■ **WHAT IS NEEDED**: From the entries below, extract every line that includes the word "polymer".

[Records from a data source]
>>>>

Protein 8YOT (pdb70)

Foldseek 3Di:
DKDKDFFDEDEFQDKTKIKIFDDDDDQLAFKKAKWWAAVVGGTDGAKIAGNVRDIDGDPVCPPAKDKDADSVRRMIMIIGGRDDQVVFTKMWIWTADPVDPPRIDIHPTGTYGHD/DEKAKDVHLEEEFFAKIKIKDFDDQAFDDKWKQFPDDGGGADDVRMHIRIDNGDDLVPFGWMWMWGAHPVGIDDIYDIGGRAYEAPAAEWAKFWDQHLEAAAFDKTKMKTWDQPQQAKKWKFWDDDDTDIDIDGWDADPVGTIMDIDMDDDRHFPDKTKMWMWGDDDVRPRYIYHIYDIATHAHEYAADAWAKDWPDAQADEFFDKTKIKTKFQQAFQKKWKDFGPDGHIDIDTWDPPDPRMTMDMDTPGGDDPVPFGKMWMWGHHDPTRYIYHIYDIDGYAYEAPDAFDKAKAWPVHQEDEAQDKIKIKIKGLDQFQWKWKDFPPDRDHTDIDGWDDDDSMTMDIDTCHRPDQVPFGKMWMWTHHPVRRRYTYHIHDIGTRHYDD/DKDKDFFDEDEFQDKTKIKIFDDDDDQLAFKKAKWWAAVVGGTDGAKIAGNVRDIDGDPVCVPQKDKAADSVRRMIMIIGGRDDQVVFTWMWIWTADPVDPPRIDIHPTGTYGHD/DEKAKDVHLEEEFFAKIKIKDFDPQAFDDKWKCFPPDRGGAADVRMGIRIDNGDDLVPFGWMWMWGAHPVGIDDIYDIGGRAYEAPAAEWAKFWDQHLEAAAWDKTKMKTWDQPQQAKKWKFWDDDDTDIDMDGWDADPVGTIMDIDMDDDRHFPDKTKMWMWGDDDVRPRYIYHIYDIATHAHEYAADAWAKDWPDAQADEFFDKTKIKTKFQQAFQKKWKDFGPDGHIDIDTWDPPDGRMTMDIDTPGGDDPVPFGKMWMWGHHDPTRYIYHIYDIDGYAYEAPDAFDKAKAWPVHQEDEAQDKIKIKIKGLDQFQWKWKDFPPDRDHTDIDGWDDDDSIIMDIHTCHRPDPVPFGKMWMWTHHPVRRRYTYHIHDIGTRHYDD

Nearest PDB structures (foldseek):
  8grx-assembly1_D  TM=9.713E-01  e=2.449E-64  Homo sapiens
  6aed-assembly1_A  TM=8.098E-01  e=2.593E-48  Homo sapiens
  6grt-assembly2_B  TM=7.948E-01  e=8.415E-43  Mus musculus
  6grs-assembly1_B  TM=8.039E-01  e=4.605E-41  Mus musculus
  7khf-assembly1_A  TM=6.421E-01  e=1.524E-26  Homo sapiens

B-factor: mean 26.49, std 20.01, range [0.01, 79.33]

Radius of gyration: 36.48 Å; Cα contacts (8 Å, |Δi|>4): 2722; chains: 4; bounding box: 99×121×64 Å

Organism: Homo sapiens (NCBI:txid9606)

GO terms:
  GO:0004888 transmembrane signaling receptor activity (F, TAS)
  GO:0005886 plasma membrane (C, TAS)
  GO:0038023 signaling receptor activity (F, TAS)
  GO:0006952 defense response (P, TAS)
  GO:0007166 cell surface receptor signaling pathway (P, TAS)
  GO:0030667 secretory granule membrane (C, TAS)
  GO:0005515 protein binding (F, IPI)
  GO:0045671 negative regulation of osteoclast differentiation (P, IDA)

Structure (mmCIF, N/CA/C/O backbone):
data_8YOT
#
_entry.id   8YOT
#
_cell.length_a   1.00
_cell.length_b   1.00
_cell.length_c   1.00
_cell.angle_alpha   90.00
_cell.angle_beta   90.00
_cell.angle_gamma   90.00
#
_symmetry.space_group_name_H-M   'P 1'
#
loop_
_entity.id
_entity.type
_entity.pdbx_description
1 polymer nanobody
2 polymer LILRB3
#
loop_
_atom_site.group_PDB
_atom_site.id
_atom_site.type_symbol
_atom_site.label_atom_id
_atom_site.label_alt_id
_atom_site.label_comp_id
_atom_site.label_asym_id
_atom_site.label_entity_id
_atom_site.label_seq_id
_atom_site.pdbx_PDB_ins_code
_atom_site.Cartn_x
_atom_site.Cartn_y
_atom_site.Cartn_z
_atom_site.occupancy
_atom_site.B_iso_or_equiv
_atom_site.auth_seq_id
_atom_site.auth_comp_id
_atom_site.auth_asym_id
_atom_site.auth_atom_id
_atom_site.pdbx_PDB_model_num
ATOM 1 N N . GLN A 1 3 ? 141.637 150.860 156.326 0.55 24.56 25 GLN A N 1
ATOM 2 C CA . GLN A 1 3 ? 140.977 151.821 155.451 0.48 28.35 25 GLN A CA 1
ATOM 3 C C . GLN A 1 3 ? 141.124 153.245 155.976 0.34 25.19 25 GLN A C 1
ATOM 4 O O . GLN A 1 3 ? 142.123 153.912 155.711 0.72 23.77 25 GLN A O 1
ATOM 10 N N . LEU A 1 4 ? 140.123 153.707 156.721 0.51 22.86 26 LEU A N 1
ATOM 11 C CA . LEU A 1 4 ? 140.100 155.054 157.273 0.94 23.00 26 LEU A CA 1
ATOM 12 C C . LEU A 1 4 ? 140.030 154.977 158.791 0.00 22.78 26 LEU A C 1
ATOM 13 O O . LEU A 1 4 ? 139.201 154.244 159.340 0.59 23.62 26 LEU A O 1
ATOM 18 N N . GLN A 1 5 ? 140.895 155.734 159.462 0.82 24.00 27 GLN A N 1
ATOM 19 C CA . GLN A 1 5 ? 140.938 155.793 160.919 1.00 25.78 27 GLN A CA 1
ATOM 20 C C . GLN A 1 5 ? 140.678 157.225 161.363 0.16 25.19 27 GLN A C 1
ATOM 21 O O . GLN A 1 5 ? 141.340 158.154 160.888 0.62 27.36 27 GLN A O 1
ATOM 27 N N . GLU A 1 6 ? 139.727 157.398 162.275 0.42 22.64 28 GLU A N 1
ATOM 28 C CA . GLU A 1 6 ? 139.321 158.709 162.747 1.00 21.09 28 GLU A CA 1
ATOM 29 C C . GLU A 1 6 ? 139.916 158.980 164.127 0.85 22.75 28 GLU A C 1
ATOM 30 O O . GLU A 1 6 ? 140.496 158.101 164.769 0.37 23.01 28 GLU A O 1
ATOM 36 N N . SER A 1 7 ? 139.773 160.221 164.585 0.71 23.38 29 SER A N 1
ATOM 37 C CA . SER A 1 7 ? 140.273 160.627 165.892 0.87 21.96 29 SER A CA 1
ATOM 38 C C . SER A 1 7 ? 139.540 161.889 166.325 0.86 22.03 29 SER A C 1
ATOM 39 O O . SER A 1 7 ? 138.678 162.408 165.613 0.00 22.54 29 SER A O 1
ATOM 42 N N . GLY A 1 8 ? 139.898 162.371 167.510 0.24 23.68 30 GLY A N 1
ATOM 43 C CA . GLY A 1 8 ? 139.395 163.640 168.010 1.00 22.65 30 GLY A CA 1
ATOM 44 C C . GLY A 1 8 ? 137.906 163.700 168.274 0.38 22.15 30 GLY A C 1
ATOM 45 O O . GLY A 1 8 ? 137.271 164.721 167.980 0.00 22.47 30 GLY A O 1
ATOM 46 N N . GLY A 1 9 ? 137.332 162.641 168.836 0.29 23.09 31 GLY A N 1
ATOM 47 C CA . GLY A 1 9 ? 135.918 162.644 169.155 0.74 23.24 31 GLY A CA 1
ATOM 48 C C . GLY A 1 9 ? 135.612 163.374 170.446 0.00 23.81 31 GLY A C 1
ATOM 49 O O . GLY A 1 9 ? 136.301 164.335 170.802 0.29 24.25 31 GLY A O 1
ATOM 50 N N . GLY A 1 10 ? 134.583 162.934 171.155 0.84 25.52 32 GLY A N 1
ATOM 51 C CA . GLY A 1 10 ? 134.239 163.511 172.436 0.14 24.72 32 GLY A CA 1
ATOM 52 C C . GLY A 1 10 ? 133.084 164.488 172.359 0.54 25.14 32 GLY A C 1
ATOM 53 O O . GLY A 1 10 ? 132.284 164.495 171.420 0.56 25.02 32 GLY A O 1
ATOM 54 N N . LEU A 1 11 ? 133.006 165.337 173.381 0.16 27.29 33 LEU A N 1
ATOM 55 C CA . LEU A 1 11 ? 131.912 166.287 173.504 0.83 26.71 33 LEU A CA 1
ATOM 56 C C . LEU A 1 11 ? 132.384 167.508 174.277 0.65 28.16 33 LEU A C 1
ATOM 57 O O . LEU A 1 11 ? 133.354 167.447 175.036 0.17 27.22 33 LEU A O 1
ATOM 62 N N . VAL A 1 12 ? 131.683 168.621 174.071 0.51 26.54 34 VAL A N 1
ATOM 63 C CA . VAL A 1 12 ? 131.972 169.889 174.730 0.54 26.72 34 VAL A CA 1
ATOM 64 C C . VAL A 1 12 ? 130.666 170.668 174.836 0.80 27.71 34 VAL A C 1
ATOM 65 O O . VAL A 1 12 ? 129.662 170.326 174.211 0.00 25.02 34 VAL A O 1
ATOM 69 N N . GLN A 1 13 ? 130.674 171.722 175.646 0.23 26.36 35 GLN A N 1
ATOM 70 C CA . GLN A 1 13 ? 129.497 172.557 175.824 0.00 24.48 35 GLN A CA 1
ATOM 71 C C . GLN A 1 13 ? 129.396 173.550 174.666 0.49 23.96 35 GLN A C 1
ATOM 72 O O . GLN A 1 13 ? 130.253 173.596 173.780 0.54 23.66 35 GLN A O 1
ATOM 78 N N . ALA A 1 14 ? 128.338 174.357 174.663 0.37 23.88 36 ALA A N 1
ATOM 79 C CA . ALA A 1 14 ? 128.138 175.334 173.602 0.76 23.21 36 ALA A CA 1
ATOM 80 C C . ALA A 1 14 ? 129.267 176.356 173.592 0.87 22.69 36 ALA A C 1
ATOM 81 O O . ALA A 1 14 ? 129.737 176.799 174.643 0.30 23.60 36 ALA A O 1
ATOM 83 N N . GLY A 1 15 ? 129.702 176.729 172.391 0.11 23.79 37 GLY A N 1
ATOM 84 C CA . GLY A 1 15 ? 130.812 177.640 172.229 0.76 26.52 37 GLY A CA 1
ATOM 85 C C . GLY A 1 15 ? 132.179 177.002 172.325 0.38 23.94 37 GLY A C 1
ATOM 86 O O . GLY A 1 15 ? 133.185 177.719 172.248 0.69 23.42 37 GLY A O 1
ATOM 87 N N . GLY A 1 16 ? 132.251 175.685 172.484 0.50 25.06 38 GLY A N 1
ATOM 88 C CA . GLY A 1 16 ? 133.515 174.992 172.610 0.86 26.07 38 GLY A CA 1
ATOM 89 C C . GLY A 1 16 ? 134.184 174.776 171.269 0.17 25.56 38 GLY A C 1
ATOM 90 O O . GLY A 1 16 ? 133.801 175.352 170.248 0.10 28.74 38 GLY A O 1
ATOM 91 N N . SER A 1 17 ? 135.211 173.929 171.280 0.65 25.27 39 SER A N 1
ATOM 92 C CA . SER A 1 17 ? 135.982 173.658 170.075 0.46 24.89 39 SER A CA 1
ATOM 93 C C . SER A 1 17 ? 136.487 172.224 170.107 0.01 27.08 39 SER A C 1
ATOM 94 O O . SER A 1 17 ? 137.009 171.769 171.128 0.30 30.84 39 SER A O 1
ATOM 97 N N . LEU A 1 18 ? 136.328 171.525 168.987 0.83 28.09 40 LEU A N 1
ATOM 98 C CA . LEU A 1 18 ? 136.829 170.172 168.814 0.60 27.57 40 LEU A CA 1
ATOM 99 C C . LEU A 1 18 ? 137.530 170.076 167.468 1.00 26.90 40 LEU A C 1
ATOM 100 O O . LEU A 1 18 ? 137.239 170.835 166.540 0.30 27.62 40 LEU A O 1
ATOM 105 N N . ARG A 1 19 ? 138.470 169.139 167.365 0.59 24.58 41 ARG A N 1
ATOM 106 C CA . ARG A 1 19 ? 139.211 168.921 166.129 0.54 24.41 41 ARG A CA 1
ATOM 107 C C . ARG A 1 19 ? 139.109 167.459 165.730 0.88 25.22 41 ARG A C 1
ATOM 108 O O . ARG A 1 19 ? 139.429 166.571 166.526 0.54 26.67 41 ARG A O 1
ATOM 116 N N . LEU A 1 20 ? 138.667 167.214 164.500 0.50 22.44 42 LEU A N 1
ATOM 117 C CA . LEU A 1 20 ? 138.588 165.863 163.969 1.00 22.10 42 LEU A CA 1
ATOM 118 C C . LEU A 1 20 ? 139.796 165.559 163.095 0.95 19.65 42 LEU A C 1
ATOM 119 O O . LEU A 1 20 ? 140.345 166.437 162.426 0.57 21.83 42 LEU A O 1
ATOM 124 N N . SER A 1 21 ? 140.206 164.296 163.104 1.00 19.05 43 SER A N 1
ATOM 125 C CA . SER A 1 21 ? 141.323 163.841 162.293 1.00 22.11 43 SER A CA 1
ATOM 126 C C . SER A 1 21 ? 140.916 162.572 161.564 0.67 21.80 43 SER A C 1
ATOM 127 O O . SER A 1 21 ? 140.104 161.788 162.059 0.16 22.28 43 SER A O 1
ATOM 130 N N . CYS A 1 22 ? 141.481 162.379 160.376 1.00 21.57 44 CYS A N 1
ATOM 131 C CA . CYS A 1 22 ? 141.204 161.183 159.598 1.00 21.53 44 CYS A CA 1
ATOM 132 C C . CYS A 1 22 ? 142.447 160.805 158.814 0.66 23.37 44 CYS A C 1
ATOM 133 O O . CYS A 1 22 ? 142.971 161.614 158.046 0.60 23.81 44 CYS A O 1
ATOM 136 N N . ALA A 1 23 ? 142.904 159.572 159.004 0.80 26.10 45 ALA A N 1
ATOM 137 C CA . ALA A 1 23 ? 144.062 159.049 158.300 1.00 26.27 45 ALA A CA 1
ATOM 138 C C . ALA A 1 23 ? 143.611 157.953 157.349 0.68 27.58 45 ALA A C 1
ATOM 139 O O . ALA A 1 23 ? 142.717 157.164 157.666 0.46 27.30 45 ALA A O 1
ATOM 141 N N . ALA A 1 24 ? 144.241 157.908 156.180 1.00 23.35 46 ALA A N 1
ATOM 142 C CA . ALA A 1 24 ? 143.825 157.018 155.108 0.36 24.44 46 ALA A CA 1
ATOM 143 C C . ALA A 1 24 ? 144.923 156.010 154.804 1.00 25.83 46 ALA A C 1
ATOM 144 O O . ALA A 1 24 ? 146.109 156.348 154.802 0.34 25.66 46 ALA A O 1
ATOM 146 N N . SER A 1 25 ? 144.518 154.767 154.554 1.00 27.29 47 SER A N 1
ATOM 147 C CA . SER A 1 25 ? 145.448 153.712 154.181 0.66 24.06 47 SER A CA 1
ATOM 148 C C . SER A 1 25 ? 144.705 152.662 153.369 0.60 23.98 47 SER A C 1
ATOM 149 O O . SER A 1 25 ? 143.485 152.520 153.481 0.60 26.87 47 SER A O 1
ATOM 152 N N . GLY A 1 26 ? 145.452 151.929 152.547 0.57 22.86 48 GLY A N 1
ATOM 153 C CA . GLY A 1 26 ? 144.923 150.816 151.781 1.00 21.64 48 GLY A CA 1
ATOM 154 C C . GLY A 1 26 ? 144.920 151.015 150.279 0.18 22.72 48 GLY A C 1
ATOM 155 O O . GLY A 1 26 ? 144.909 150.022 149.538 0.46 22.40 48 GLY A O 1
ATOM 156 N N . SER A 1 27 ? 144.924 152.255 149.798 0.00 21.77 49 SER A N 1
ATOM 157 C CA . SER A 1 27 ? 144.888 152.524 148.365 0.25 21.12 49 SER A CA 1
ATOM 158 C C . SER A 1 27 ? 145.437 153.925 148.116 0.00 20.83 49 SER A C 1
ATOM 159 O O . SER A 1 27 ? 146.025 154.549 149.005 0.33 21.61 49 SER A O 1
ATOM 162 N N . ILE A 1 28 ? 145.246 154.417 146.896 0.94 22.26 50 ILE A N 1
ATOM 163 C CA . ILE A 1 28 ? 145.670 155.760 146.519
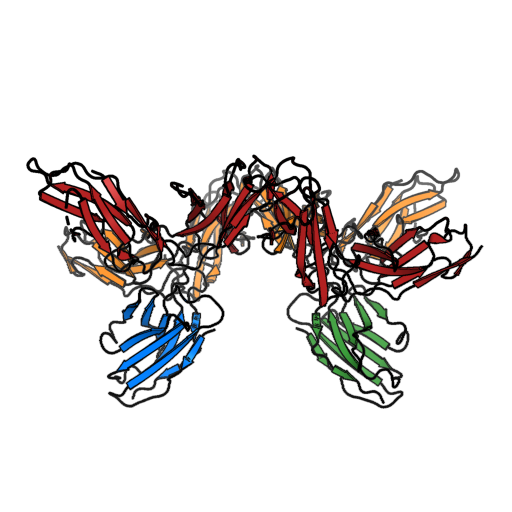 0.00 19.46 50 ILE A CA 1
ATOM 164 C C . ILE A 1 28 ? 144.528 156.723 146.816 0.69 19.02 50 ILE A C 1
ATOM 165 O O . ILE A 1 28 ? 143.454 156.632 146.213 0.57 26.35 50 ILE A O 1
ATOM 170 N N . PHE A 1 29 ? 144.761 157.649 147.748 0.00 17.91 51 PHE A N 1
ATOM 171 C CA . PHE A 1 29 ? 143.761 158.632 148.148 1.00 17.93 51 PHE A CA 1
ATOM 172 C C . PHE A 1 29 ? 144.247 160.059 147.925 1.00 17.30 51 PHE A C 1
ATOM 173 O O . PHE A 1 29 ? 143.628 161.008 148.416 0.67 16.51 51 PHE A O 1
ATOM 181 N N . VAL A 1 30 ? 145.345 160.226 147.189 1.00 12.00 52 VAL A N 1
ATOM 182 C CA . VAL A 1 30 ? 145.913 161.549 146.964 0.95 14.08 52 VAL A CA 1
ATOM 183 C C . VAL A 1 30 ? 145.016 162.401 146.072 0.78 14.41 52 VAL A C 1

<<<<

■ **TASK RESULT**:
1 polymer nanobody
2 polymer LILRB3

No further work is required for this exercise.